The Global Fund report says that an unspecified number of officials working on the tuberculosis control programme pocketed the money by submitting false documents related to training-related expenses. An investigation done in Bangladesh by the Global Fund’s Office of the Inspector General in 2016 shows that tenders floated for the procurement of medical equipment worth about Tk 25 million had bidders that were non-existent. The investigation was triggered by audit findings in 2011 which made the Global Fund Secretariat cut down on the allocation for Bangladesh in 2014–2016. The incidents of misappropriation took place between July 2015 and September 2016 in gross violation of the government’s procurement rules and protocols. A further audit in 2017 notes that financial controls of the National Tuberculosis Control Programme has not improved since the 2011 audit.

Bangladesh, which is said to have a tuberculosis prevalence rate of 434 per 1,00,000 people, lags behind in tuberculosis control in that it ranks the sixth worldwide in the absolute number of tuberculosis cases while it is among the 22 high tuberculosis-burden countries and among the 30 high multi-drug resistant tuberculosis-burden countries. With the management of the disease remaining poor, there are other issues that the government has left ignored. The diagnosis rate of tuberculosis is far from what it should be. A large number of tuberculosis patients becoming multi-drug resistant primarily because of irregular medication also paints a bleak picture. Childhood tuberculosis still remains a cause of concern.

As statistics show, 10,062 child tuberculosis patients account for 4.32 per cent of the country’s total tuberculosis patients. While the age of the child tuberculosis patients vary within the range of 0 and 14 years, the disease is not diagnosed in at least 10 per cent of the child tuberculosis patients. In a situation like this, while Bangladesh should put in more efforts to improve the screening of the population for the disease, despite services being offered free in hospitals at the upazila and district level and even in clinics run by no-governmental organisations, such misappropriation of fund is unacceptable.

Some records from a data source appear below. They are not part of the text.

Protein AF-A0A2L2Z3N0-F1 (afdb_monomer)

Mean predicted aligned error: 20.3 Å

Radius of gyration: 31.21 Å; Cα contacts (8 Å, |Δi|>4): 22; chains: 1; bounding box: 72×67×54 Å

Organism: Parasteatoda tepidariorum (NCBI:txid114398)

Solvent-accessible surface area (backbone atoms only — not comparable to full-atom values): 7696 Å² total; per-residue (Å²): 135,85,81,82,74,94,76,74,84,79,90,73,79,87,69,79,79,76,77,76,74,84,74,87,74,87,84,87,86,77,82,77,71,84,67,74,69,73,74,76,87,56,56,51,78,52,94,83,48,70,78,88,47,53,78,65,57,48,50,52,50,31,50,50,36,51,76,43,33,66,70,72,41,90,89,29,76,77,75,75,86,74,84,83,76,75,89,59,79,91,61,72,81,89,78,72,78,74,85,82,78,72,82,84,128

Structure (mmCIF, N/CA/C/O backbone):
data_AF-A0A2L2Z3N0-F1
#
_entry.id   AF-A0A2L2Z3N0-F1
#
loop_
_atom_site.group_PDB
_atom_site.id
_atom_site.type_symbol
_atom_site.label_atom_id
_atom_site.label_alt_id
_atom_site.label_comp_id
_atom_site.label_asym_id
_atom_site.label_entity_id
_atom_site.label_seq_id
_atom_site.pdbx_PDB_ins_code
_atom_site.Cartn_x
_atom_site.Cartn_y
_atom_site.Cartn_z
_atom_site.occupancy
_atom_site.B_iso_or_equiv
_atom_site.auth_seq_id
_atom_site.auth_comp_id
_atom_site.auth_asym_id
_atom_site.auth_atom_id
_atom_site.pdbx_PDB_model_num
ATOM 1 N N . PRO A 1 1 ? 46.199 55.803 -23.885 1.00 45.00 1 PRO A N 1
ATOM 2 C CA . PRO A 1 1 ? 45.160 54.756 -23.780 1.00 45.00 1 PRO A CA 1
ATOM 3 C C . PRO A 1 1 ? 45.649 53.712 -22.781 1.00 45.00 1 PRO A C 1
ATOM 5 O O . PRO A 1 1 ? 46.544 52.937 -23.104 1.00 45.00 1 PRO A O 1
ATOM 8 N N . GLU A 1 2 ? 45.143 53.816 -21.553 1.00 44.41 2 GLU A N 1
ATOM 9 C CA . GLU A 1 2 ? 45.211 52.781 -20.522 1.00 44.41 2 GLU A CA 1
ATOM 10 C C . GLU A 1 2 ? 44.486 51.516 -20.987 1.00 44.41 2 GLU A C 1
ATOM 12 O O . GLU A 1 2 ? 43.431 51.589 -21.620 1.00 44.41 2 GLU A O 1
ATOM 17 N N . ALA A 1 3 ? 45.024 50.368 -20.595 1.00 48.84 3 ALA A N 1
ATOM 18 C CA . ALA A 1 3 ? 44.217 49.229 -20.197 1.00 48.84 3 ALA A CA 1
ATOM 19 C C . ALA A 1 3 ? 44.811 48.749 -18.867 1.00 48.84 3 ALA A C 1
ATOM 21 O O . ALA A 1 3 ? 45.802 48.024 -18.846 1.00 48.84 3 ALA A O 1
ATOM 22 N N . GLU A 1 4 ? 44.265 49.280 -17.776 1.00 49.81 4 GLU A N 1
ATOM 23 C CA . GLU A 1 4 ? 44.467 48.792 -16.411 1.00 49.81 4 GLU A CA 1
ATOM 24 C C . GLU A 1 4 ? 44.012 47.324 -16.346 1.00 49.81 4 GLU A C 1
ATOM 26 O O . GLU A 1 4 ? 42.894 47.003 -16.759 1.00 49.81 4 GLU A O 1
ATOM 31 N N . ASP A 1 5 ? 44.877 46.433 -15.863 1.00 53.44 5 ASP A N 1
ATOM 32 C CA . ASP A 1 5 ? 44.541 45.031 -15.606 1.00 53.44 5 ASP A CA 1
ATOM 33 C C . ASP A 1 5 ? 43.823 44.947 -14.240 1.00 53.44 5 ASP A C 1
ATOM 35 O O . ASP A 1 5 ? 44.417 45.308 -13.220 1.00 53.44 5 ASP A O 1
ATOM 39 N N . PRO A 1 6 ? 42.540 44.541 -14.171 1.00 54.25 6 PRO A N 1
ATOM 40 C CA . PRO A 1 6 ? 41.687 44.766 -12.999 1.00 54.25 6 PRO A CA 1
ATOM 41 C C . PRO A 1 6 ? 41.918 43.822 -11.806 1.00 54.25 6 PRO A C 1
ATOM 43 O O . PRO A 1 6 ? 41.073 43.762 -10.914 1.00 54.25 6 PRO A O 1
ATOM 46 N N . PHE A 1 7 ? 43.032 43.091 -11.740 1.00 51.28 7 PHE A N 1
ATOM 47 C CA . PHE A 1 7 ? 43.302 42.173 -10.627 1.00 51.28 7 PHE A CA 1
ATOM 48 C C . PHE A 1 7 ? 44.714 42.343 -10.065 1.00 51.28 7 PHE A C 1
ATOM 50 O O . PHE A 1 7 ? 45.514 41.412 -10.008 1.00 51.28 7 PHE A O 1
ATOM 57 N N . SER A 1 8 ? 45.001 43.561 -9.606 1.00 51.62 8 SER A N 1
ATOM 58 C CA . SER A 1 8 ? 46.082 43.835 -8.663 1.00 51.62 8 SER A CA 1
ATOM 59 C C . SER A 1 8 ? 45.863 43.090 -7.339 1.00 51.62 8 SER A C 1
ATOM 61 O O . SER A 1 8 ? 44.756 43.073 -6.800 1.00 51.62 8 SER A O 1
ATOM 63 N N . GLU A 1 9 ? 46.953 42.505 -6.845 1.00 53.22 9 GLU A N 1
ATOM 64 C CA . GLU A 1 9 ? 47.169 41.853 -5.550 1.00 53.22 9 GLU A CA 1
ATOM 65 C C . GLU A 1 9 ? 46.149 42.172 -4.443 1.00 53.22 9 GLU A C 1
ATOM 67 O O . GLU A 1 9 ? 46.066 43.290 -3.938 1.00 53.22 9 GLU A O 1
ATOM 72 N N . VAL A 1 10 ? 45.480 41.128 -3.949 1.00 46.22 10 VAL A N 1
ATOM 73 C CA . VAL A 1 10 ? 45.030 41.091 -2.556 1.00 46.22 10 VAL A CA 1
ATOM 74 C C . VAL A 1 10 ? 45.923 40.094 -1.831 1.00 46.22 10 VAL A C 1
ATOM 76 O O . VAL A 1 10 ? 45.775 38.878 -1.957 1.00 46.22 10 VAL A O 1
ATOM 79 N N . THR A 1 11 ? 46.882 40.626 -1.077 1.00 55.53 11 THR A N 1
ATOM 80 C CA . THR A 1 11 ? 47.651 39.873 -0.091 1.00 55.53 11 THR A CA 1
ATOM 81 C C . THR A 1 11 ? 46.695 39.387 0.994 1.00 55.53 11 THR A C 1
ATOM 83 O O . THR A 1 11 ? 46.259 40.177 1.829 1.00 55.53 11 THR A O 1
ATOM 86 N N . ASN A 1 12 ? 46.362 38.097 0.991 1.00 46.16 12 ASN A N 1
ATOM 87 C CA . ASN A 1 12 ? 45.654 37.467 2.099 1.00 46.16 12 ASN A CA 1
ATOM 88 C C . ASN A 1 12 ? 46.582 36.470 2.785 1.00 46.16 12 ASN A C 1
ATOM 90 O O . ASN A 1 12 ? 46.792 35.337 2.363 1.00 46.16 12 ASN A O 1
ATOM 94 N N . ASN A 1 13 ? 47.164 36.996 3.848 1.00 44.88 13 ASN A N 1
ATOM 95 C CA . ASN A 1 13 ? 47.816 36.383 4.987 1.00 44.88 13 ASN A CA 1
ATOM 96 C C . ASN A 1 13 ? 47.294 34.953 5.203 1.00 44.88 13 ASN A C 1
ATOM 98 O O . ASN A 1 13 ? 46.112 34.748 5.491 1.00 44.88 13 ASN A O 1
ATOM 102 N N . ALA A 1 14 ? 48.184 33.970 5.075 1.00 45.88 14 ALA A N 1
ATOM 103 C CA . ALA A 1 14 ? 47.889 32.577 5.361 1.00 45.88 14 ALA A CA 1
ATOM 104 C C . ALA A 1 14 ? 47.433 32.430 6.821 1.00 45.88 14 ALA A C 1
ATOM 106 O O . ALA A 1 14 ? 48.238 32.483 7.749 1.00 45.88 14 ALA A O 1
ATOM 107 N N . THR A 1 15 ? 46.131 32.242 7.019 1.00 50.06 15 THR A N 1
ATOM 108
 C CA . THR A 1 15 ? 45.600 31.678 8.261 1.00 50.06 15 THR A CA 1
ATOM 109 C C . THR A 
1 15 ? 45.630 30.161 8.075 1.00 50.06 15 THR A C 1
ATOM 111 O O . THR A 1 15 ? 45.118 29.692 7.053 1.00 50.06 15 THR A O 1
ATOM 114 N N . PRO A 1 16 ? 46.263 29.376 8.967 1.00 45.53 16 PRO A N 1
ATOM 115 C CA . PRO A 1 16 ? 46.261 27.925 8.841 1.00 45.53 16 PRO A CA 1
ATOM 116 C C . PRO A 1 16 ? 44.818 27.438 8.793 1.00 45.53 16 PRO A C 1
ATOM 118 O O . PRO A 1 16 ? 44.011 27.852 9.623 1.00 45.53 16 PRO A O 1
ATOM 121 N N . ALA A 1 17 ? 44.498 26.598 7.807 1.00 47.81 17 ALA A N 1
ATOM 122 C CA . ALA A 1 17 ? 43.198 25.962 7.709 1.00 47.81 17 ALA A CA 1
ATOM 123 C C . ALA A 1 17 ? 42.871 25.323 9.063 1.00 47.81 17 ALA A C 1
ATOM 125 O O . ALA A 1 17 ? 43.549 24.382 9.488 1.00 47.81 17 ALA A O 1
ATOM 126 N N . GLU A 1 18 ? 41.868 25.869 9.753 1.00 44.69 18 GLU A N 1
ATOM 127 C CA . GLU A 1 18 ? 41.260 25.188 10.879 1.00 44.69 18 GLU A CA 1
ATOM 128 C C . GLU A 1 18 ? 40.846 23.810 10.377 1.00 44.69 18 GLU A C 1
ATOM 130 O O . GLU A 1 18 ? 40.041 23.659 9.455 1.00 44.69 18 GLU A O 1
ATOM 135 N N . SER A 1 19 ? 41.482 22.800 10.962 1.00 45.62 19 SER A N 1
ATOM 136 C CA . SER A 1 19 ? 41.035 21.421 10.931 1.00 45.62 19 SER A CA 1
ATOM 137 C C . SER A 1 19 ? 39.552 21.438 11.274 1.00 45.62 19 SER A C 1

The Global Fund report holds the then tuberculosis control programme line director and manager for procurements responsible for the irregularities as they endorsed all the statements of expenditures. The government has already instituted an investigation committee. Yet it seems to remain complacent after transferring a statistical officer, a photocopy machine operator, personal secretary to the line director and another member on the staff. The government must hold to account the people who are responsible for the misappropriation so that the tuberculosis control programme does not come to be affected.